Sorry, late to the party here. The summary is that for the following combinations of driver and vBIOS versions, we get index "9" mismatch, correct ?
    Driver version : 535.86.10
    VBIOS version : 96.00.74.00.1a

    Driver version : 535.104.05
VBIOS version : 96.00.74.00.1c
Is this happening with the latest commit whereas you don't see this issue with an older commit ? Once you confirm, we will try to re-create the setup and try it and will get back to you.
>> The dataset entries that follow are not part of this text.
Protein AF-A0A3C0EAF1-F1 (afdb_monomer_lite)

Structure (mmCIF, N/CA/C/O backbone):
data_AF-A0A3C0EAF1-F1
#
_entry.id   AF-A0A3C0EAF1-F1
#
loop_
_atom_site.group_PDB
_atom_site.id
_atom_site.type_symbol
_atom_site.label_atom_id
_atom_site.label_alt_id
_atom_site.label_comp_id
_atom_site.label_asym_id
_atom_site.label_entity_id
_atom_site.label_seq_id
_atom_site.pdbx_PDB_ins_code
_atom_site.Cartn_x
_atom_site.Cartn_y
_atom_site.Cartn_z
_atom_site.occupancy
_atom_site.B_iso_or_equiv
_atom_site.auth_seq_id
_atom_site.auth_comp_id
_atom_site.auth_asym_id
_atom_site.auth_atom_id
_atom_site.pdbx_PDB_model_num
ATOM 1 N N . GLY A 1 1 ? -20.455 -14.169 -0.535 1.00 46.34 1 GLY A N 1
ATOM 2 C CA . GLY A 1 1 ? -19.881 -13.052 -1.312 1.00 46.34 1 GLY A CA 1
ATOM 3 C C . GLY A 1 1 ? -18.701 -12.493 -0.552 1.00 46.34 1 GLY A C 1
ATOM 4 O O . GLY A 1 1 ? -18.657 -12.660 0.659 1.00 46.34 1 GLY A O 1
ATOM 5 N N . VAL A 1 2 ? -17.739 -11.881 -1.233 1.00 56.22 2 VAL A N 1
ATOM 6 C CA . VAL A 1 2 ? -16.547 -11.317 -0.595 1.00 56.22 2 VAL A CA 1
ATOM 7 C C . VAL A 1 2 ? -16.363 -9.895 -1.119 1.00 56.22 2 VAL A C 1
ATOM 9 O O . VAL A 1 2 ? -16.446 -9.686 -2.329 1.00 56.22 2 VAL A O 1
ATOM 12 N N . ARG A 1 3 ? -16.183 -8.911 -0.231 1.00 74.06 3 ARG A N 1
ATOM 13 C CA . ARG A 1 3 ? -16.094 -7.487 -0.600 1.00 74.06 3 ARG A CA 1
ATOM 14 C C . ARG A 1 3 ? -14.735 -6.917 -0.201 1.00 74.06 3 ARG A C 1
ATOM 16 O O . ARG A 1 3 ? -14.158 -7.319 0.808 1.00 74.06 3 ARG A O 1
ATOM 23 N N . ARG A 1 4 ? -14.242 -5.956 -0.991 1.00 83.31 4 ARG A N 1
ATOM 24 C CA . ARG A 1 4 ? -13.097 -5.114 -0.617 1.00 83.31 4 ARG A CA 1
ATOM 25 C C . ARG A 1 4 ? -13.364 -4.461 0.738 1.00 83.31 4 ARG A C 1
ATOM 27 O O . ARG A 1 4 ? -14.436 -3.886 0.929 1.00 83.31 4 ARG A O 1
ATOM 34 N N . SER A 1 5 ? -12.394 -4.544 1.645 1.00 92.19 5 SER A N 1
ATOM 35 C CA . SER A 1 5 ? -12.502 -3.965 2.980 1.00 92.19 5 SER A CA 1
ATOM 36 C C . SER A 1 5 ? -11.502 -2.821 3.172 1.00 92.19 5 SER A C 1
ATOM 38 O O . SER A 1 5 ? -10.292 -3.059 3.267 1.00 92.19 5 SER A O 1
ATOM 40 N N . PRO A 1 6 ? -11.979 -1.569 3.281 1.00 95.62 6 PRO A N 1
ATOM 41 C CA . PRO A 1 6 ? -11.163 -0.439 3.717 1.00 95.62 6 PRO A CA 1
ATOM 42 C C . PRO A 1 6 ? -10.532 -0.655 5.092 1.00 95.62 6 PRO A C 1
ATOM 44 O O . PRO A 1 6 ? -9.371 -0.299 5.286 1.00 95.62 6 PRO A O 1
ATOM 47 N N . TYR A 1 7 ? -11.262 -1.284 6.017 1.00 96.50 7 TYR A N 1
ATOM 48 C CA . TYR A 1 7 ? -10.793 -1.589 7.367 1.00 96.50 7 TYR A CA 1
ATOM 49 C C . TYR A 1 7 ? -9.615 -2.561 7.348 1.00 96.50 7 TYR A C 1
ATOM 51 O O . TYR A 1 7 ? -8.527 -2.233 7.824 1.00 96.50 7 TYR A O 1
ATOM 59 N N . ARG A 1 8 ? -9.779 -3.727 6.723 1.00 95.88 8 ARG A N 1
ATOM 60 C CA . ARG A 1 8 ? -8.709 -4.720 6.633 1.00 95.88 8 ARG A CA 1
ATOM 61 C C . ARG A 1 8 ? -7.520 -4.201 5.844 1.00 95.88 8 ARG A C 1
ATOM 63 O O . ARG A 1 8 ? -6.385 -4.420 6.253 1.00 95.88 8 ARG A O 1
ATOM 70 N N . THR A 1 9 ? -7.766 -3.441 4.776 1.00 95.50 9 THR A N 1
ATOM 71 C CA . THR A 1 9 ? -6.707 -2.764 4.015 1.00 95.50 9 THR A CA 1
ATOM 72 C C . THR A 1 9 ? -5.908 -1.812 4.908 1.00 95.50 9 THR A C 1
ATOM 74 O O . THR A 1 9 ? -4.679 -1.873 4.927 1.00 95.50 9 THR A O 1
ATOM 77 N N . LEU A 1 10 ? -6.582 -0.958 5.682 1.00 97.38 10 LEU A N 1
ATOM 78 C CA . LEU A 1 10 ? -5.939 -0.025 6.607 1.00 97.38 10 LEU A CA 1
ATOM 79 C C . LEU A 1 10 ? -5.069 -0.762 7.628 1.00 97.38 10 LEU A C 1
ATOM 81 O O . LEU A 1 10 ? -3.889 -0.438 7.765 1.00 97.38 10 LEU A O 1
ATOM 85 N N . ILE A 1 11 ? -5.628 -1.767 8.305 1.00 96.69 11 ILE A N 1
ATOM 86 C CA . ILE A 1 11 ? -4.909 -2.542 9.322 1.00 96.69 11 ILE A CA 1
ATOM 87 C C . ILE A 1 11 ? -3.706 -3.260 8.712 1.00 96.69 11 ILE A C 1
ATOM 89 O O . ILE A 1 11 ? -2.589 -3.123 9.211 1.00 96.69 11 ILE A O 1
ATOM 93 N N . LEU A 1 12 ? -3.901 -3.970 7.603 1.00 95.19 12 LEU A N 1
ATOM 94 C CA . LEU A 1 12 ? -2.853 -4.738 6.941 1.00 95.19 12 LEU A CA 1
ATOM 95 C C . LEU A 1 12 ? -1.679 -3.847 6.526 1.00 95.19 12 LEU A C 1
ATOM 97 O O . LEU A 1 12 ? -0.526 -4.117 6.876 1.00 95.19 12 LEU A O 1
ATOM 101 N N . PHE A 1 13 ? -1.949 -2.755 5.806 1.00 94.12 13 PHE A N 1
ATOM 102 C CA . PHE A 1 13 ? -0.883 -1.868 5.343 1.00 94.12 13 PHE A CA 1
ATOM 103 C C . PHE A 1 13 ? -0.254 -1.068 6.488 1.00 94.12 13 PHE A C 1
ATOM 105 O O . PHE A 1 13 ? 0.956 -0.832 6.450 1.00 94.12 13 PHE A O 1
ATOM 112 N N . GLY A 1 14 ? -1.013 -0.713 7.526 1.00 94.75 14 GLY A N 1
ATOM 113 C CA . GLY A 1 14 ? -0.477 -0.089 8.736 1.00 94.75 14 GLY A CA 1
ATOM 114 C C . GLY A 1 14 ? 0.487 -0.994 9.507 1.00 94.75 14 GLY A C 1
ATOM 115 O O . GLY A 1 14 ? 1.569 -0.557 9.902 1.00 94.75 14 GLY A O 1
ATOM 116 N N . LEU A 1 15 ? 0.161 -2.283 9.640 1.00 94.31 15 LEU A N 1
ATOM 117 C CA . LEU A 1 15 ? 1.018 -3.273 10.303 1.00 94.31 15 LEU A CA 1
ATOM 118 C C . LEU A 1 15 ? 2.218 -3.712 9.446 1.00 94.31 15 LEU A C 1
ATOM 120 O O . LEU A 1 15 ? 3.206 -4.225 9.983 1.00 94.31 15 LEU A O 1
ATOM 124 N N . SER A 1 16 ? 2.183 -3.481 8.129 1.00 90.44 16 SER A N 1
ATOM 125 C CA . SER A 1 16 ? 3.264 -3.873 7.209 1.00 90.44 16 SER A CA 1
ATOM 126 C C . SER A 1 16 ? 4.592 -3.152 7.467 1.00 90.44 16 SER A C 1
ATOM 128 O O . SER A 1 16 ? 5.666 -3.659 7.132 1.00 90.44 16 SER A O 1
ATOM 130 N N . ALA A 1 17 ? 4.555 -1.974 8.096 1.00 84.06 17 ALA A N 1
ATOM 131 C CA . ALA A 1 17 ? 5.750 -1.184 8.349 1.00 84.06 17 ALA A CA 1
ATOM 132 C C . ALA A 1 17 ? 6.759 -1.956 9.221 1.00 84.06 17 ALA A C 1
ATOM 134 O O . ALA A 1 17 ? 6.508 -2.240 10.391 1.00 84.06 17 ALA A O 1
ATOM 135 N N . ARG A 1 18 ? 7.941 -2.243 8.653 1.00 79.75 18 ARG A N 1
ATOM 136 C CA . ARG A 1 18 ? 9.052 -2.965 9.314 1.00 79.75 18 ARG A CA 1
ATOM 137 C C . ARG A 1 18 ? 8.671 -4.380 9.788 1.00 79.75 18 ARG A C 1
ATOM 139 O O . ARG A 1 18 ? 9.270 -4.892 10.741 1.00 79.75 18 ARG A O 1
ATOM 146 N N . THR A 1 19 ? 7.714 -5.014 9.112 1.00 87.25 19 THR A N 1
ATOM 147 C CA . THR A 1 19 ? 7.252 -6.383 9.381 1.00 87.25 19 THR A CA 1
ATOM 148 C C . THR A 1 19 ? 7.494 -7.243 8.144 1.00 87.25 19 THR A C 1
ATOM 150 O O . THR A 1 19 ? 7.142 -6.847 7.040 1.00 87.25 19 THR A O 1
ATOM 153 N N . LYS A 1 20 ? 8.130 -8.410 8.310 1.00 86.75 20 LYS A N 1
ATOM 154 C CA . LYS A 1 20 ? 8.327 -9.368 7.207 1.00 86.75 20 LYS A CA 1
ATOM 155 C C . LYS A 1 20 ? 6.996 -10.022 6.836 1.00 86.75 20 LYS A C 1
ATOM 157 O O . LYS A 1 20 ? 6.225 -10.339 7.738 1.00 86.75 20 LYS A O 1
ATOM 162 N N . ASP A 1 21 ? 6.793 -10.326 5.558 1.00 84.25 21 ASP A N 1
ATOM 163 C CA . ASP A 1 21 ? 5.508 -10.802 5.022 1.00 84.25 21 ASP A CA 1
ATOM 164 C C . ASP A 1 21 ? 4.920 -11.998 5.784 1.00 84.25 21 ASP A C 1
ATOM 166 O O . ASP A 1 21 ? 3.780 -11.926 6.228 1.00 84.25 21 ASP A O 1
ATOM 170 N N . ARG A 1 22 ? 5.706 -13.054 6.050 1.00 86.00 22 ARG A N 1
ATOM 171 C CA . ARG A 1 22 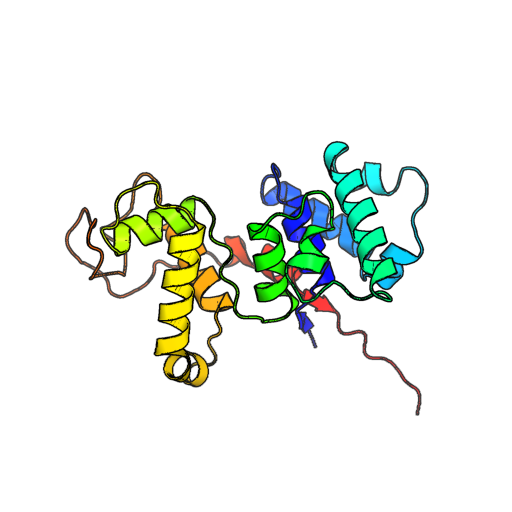? 5.225 -14.228 6.814 1.00 86.00 22 ARG A CA 1
ATOM 172 C C . ARG A 1 22 ? 4.714 -13.872 8.214 1.00 86.00 22 ARG A C 1
ATOM 174 O O . ARG A 1 22 ? 3.721 -14.426 8.673 1.00 86.00 22 ARG A O 1
ATOM 181 N N . LEU A 1 23 ? 5.403 -12.959 8.902 1.00 89.69 23 LEU A N 1
ATOM 182 C CA . LEU A 1 23 ? 4.977 -12.496 10.222 1.00 89.69 23 LEU A CA 1
ATOM 183 C C . LEU A 1 23 ? 3.741 -11.596 10.104 1.00 89.69 23 LEU A C 1
ATOM 185 O O . LEU A 1 23 ? 2.826 -11.730 10.907 1.00 89.69 23 LEU A O 1
ATOM 189 N N . LEU A 1 24 ? 3.699 -10.722 9.095 1.00 91.06 24 LEU A N 1
ATOM 190 C CA . LEU A 1 24 ? 2.567 -9.833 8.846 1.00 91.06 24 LEU A CA 1
ATOM 191 C C . LEU A 1 24 ? 1.280 -10.616 8.586 1.00 91.06 24 LEU A C 1
ATOM 193 O O . LEU A 1 24 ? 0.262 -10.297 9.190 1.00 91.06 24 LEU A O 1
ATOM 197 N N . VAL A 1 25 ? 1.333 -11.639 7.729 1.00 90.12 25 VAL A N 1
ATOM 198 C CA . VAL A 1 25 ? 0.182 -12.494 7.408 1.00 90.12 25 VAL A CA 1
ATOM 199 C C . VAL A 1 25 ? -0.364 -13.137 8.681 1.00 90.12 25 VAL A C 1
ATOM 201 O O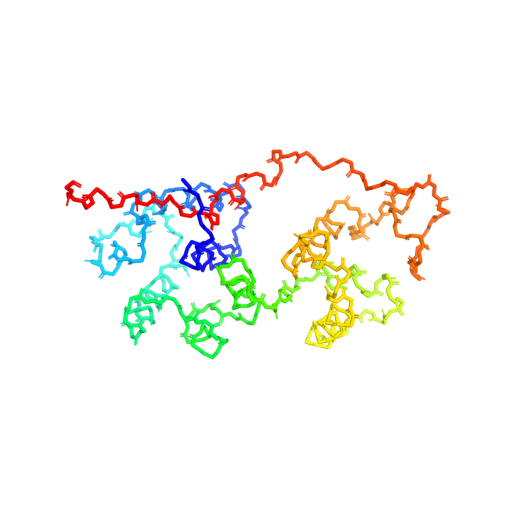 . VAL A 1 25 ? -1.547 -12.992 8.984 1.00 90.12 25 VAL A O 1
ATOM 204 N N . ARG A 1 26 ? 0.509 -13.750 9.492 1.00 90.69 26 ARG A N 1
ATOM 205 C CA . ARG A 1 26 ? 0.120 -14.348 10.778 1.00 90.69 26 ARG A CA 1
ATOM 206 C C . ARG A 1 26 ? -0.522 -13.329 11.722 1.00 90.69 26 ARG A C 1
ATOM 208 O O . ARG A 1 26 ? -1.594 -13.584 12.258 1.00 90.69 26 ARG A O 1
ATOM 215 N N . MET A 1 27 ? 0.112 -12.167 11.884 1.00 93.38 27 MET A N 1
ATOM 216 C CA . MET A 1 27 ? -0.397 -11.084 12.728 1.00 93.38 27 MET A CA 1
ATOM 217 C C . MET A 1 27 ? -1.767 -10.587 12.260 1.00 93.38 27 MET A C 1
ATOM 219 O O . MET A 1 27 ? -2.647 -10.376 13.086 1.00 93.38 27 MET A O 1
ATOM 223 N N . CYS A 1 28 ? -1.969 -10.422 10.950 1.00 93.88 28 CYS A N 1
ATOM 224 C CA . CYS A 1 28 ? -3.254 -9.999 10.397 1.00 93.88 28 CYS A CA 1
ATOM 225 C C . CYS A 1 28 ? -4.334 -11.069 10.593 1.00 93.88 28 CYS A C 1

Hang in there !

@thisiskarthikj

Technically it is (for the single-GPU case), but one thing that appears weird to me was that I was able to attest the H100 GPU using the latest commit:

h100@h100-cvm:~$ python3 -m verifier.cc_admin --allow_hold_cert --user_mode
Number of GPUs available : 1
-----------------------------------
Fetching GPU 0 information from GPU driver.
Using the Nonce generated by Local GPU Verifier
VERIFYING GPU : 0
        Driver version fetched : 535.104.05
        VBIOS version fetched : 96.00.74.00.1a
        Validating GPU certificate chains.
                GPU attestation report certificate chain validation successful.
                        The certificate chain revocation status verification successful.
        Authenticating attestation report
                The nonce in the SPDM GET MEASUREMENT request message is matching with the generated nonce.
                Driver version fetched from the attestation report : 535.104.05
                VBIOS version fetched from the attestation report : 96.00.74.00.1a
                Attestation report signature verification successful.
                Attestation report verification successful.
        Authenticating the RIMs.
                Authenticating Driver RIM
                        Fetching the driver RIM from the RIM service.
                        RIM Schema validation passed.
                        driver RIM certificate chain verification successful.
                        The certificate chain revocation status verification successful.
                        driver RIM signature verification successful.
                        Driver RIM verification successful
                Authenticating VBIOS RIM.
                        Fetching the VBIOS RIM from the RIM service.
                        RIM Schema validation passed.
                        vbios RIM certificate chain verification successful.
                        The certificate chain revocation status verification successful.
                        vbios RIM signature verification successful.
                        VBIOS RIM verification successful
        Comparing measurements (runtime vs golden)
                        The runtime measurements are matching with the golden measurements.                            
                GPU is in expected state.
        GPU 0 verified successfully.
        GPU Attested Successfully

This happened after I installed another GPU on the machine:

$ lspci -d 10de:
41:00.0 3D controller: NVIDIA Corporation Device 2331 (rev a1)
61:00.0 3D controller: NVIDIA Corporation Device 2331 (rev a1)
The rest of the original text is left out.